**What to work on**:
Exactly as they appear, copy the lines from the start of the entries below to the line containing "pLDDT: mean 72.13, std", both ends included.
--- START ---
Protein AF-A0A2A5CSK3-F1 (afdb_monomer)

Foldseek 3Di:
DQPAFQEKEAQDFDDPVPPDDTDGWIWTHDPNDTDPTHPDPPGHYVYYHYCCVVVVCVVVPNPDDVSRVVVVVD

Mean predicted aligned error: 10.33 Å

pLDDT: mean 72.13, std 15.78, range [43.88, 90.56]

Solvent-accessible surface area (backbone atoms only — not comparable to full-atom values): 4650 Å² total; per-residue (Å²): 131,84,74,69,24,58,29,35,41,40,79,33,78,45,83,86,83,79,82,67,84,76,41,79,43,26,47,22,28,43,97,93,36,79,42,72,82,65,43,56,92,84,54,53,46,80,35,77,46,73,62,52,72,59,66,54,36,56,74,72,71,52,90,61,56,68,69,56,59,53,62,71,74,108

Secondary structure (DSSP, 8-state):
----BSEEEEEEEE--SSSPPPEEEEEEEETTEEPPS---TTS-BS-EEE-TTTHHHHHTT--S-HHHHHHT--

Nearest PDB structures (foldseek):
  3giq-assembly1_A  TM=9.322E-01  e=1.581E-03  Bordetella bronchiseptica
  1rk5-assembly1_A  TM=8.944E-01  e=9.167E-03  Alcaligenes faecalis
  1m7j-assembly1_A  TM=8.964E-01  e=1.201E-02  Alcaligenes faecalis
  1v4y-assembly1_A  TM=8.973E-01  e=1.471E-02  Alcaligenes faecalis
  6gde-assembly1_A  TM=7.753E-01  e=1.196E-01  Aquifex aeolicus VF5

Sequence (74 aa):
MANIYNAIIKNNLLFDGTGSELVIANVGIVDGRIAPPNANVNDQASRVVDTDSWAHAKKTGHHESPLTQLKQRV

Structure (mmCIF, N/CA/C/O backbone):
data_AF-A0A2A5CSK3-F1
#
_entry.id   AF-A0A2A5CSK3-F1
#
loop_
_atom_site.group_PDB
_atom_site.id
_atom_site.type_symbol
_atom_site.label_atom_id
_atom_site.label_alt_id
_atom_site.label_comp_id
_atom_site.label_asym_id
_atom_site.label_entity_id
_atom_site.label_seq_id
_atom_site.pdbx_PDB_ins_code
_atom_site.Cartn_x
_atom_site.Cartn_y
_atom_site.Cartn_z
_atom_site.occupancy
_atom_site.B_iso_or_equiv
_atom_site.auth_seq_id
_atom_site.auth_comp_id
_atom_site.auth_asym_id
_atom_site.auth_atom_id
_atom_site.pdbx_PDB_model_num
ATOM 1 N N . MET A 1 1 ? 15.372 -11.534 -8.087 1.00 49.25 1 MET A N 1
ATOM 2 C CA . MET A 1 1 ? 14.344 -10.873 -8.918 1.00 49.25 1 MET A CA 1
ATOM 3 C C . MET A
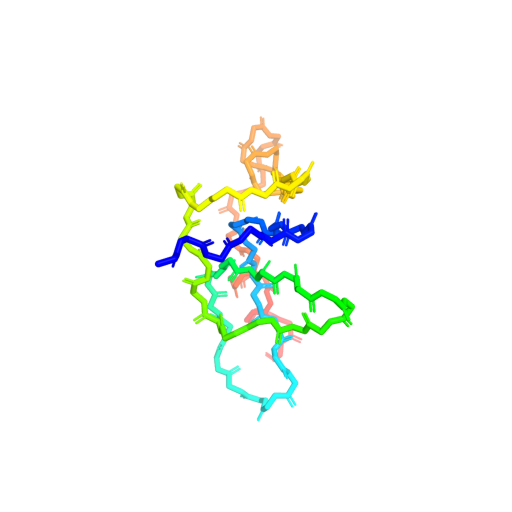 1 1 ? 13.823 -9.676 -8.145 1.00 49.25 1 MET A C 1
ATOM 5 O O . MET A 1 1 ? 13.359 -9.881 -7.032 1.00 49.25 1 MET A O 1
ATOM 9 N N . ALA A 1 2 ? 13.927 -8.458 -8.678 1.00 53.81 2 ALA A N 1
ATOM 10 C CA . ALA A 1 2 ? 13.111 -7.356 -8.172 1.00 53.81 2 ALA A CA 1
ATOM 11 C C . ALA A 1 2 ? 11.687 -7.584 -8.693 1.00 53.81 2 ALA A C 1
ATOM 13 O O . ALA A 1 2 ? 11.516 -7.797 -9.894 1.00 53.81 2 ALA A O 1
ATOM 14 N N . ASN A 1 3 ? 10.687 -7.608 -7.815 1.00 60.03 3 ASN A N 1
ATOM 15 C CA . ASN A 1 3 ? 9.302 -7.613 -8.274 1.00 60.03 3 ASN A CA 1
ATOM 16 C C . ASN A 1 3 ? 9.044 -6.251 -8.924 1.00 60.03 3 ASN A C 1
ATOM 18 O O . ASN A 1 3 ? 9.153 -5.224 -8.257 1.00 60.03 3 ASN A O 1
ATOM 22 N N . ILE A 1 4 ? 8.759 -6.238 -10.226 1.00 77.44 4 ILE A N 1
ATOM 23 C CA . ILE A 1 4 ? 8.311 -5.023 -10.904 1.00 77.44 4 ILE A CA 1
ATOM 24 C C . ILE A 1 4 ? 6.815 -4.910 -10.622 1.00 77.44 4 ILE A C 1
ATOM 26 O O . ILE A 1 4 ? 6.026 -5.715 -11.114 1.00 77.44 4 ILE A O 1
ATOM 30 N N . TYR A 1 5 ? 6.424 -3.939 -9.803 1.00 86.44 5 TYR A N 1
ATOM 31 C CA . TYR A 1 5 ? 5.016 -3.685 -9.511 1.00 86.44 5 TYR A CA 1
ATOM 32 C C . TYR A 1 5
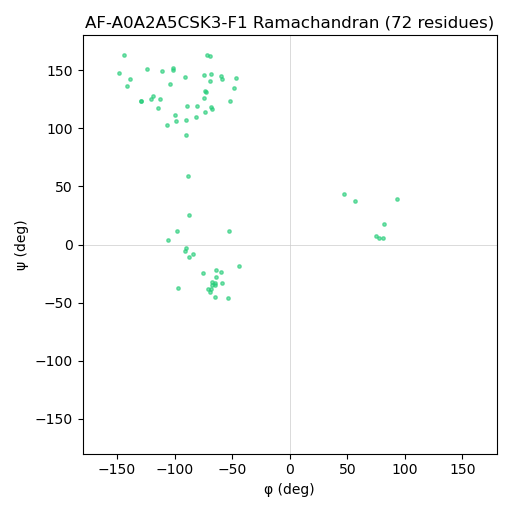 ? 4.338 -3.008 -10.708 1.00 86.44 5 TYR A C 1
ATOM 34 O O . TYR A 1 5 ? 4.928 -2.150 -11.367 1.00 86.44 5 TYR A O 1
ATOM 42 N N . ASN A 1 6 ? 3.061 -3.301 -10.959 1.00 90.25 6 ASN A N 1
ATOM 43 C CA . ASN A 1 6 ? 2.276 -2.481 -11.888 1.00 90.25 6 ASN A CA 1
ATOM 44 C C . ASN A 1 6 ? 2.032 -1.092 -11.287 1.00 90.25 6 ASN A C 1
ATOM 46 O O . ASN A 1 6 ? 2.084 -0.087 -11.996 1.00 90.25 6 ASN A O 1
ATOM 50 N N . ALA A 1 7 ? 1.794 -1.033 -9.973 1.00 89.69 7 ALA A N 1
ATOM 51 C CA . ALA A 1 7 ? 1.672 0.216 -9.239 1.00 89.69 7 ALA A CA 1
ATOM 52 C C . ALA A 1 7 ? 2.173 0.095 -7.795 1.00 89.69 7 ALA A C 1
ATOM 54 O O . ALA A 1 7 ? 1.995 -0.943 -7.159 1.00 89.69 7 ALA A O 1
ATOM 55 N N . ILE A 1 8 ? 2.735 1.182 -7.264 1.00 89.12 8 ILE A N 1
ATOM 56 C CA . ILE A 1 8 ? 2.939 1.375 -5.822 1.00 89.12 8 ILE A CA 1
ATOM 57 C C . ILE A 1 8 ? 2.153 2.611 -5.386 1.00 89.12 8 ILE A C 1
ATOM 59 O O . ILE A 1 8 ? 2.315 3.687 -5.963 1.00 89.12 8 ILE A O 1
ATOM 63 N N . ILE A 1 9 ? 1.329 2.450 -4.353 1.00 88.69 9 ILE A N 1
ATOM 64 C CA . ILE A 1 9 ? 0.603 3.524 -3.670 1.00 88.69 9 ILE A CA 1
ATOM 65 C C . ILE A 1 9 ? 1.385 3.859 -2.392 1.00 88.69 9 ILE A C 1
ATOM 67 O O . ILE A 1 9 ? 1.492 3.006 -1.507 1.00 88.69 9 ILE A O 1
ATOM 71 N N . LYS A 1 10 ? 1.997 5.048 -2.316 1.00 84.88 10 LYS A N 1
ATOM 72 C CA . LYS A 1 10 ? 2.995 5.389 -1.281 1.00 84.88 10 LYS A CA 1
ATOM 73 C C . LYS A 1 10 ? 2.435 6.244 -0.146 1.00 84.88 10 LYS A C 1
ATOM 75 O O . LYS A 1 10 ? 1.542 7.045 -0.380 1.00 84.88 10 LYS A O 1
ATOM 80 N N . ASN A 1 11 ? 3.011 6.098 1.051 1.00 76.06 11 ASN A N 1
ATOM 81 C CA . ASN A 1 11 ? 2.831 6.997 2.203 1.00 76.06 11 ASN A CA 1
ATOM 82 C C . ASN A 1 11 ? 1.371 7.196 2.655 1.00 76.06 11 ASN A C 1
ATOM 84 O O . ASN A 1 11 ? 0.984 8.287 3.073 1.00 76.06 11 ASN A O 1
ATOM 88 N N . ASN A 1 12 ? 0.556 6.139 2.594 1.00 76.81 12 ASN A N 1
ATOM 89 C CA . ASN A 1 12 ? -0.865 6.220 2.930 1.00 76.81 12 ASN A CA 1
ATOM 90 C C . ASN A 1 12 ? -1.183 5.689 4.309 1.00 76.81 12 ASN A C 1
ATOM 92 O O . ASN A 1 12 ? -0.556 4.740 4.773 1.00 76.81 12 ASN A O 1
ATOM 96 N N . LEU A 1 13 ? -2.246 6.237 4.896 1.00 82.50 13 LEU A N 1
ATOM 97 C CA . LEU A 1 13 ? -2.911 5.592 6.013 1.00 82.50 13 LEU A CA 1
ATOM 98 C C . LEU A 1 13 ? -3.703 4.383 5.503 1.00 82.50 13 LEU A C 1
ATOM 100 O O . LEU A 1 13 ? -4.656 4.540 4.738 1.00 82.50 13 LEU A O 1
ATOM 104 N N . LEU A 1 14 ? -3.288 3.184 5.901 1.00 84.06 14 LEU A N 1
ATOM 105 C CA . LEU A 1 14 ? -3.879 1.934 5.445 1.00 84.06 14 LEU A CA 1
ATOM 106 C C . LEU A 1 14 ? -5.032 1.511 6.357 1.00 84.06 14 LEU A C 1
ATOM 108 O O . LEU A 1 14 ? -4.831 1.233 7.537 1.00 84.06 14 LEU A O 1
ATOM 112 N N . PHE A 1 15 ? -6.221 1.409 5.763 1.00 86.19 15 PHE A N 1
ATOM 113 C CA . PHE A 1 15 ? -7.374 0.703 6.313 1.00 86.19 15 PHE A CA 1
ATOM 114 C C . PHE A 1 15 ? -7.427 -0.675 5.651 1.00 86.19 15 PHE A C 1
ATOM 116 O O . PHE A 1 15 ? -7.768 -0.779 4.474 1.00 86.19 15 PHE A O 1
ATOM 123 N N . ASP A 1 16 ? -7.061 -1.725 6.379 1.00 86.19 16 ASP A N 1
ATOM 124 C CA . ASP A 1 16 ? -6.977 -3.091 5.842 1.00 86.19 16 ASP A CA 1
ATOM 125 C C . ASP A 1 16 ? -8.282 -3.899 5.998 1.00 86.19 16 ASP A C 1
ATOM 127 O O . ASP A 1 16 ? -8.387 -5.016 5.496 1.00 86.19 16 ASP A O 1
ATOM 131 N N . GLY A 1 17 ? -9.280 -3.340 6.691 1.00 88.00 17 GLY A N 1
ATOM 132 C CA . GLY A 1 17 ? -10.570 -3.983 6.946 1.00 88.00 17 GLY A CA 1
ATOM 133 C C . GLY A 1 17 ? -10.553 -5.051 8.046 1.00 88.00 17 GLY A C 1
ATOM 134 O O . GLY A 1 17 ? -11.580 -5.688 8.264 1.00 88.00 17 GLY A O 1
ATOM 135 N N . THR A 1 18 ? -9.437 -5.241 8.760 1.00 90.44 18 THR A N 1
ATOM 136 C CA . THR A 1 18 ? -9.323 -6.237 9.846 1.00 90.44 18 THR A CA 1
ATOM 137 C C . THR A 1 18 ? -9.761 -5.701 11.209 1.00 90.44 18 THR A C 1
ATOM 139 O O . THR A 1 18 ? -9.908 -6.467 12.159 1.00 90.44 18 THR A O 1
ATOM 142 N N . GLY A 1 19 ? -9.968 -4.385 11.313 1.00 87.94 19 GLY A N 1
ATOM 143 C CA . GLY A 1 19 ? -10.204 -3.692 12.581 1.00 87.94 19 GLY A CA 1
ATOM 144 C C . GLY A 1 19 ? -8.924 -3.392 13.366 1.00 87.94 19 GLY A C 1
ATOM 145 O O . GLY A 1 19 ? -9.009 -2.902 14.490 1.00 87.94 19 GLY A O 1
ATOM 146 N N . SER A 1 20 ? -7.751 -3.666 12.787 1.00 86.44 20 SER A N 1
--- END ---
**Result below**:
Protein AF-A0A2A5CSK3-F1 (afdb_monomer)

Foldseek 3Di:
DQPAFQEKEAQDFDDPVPPDDTDGWIWTHDPNDTDPTHPDPPGHYVYYHYCCVVVVCVVVPNPDDVSRVVVVVD

Mean predicted aligned error: 10.33 Å

pLDDT: mean 72.13, std 15.78, range [43.88, 90.56]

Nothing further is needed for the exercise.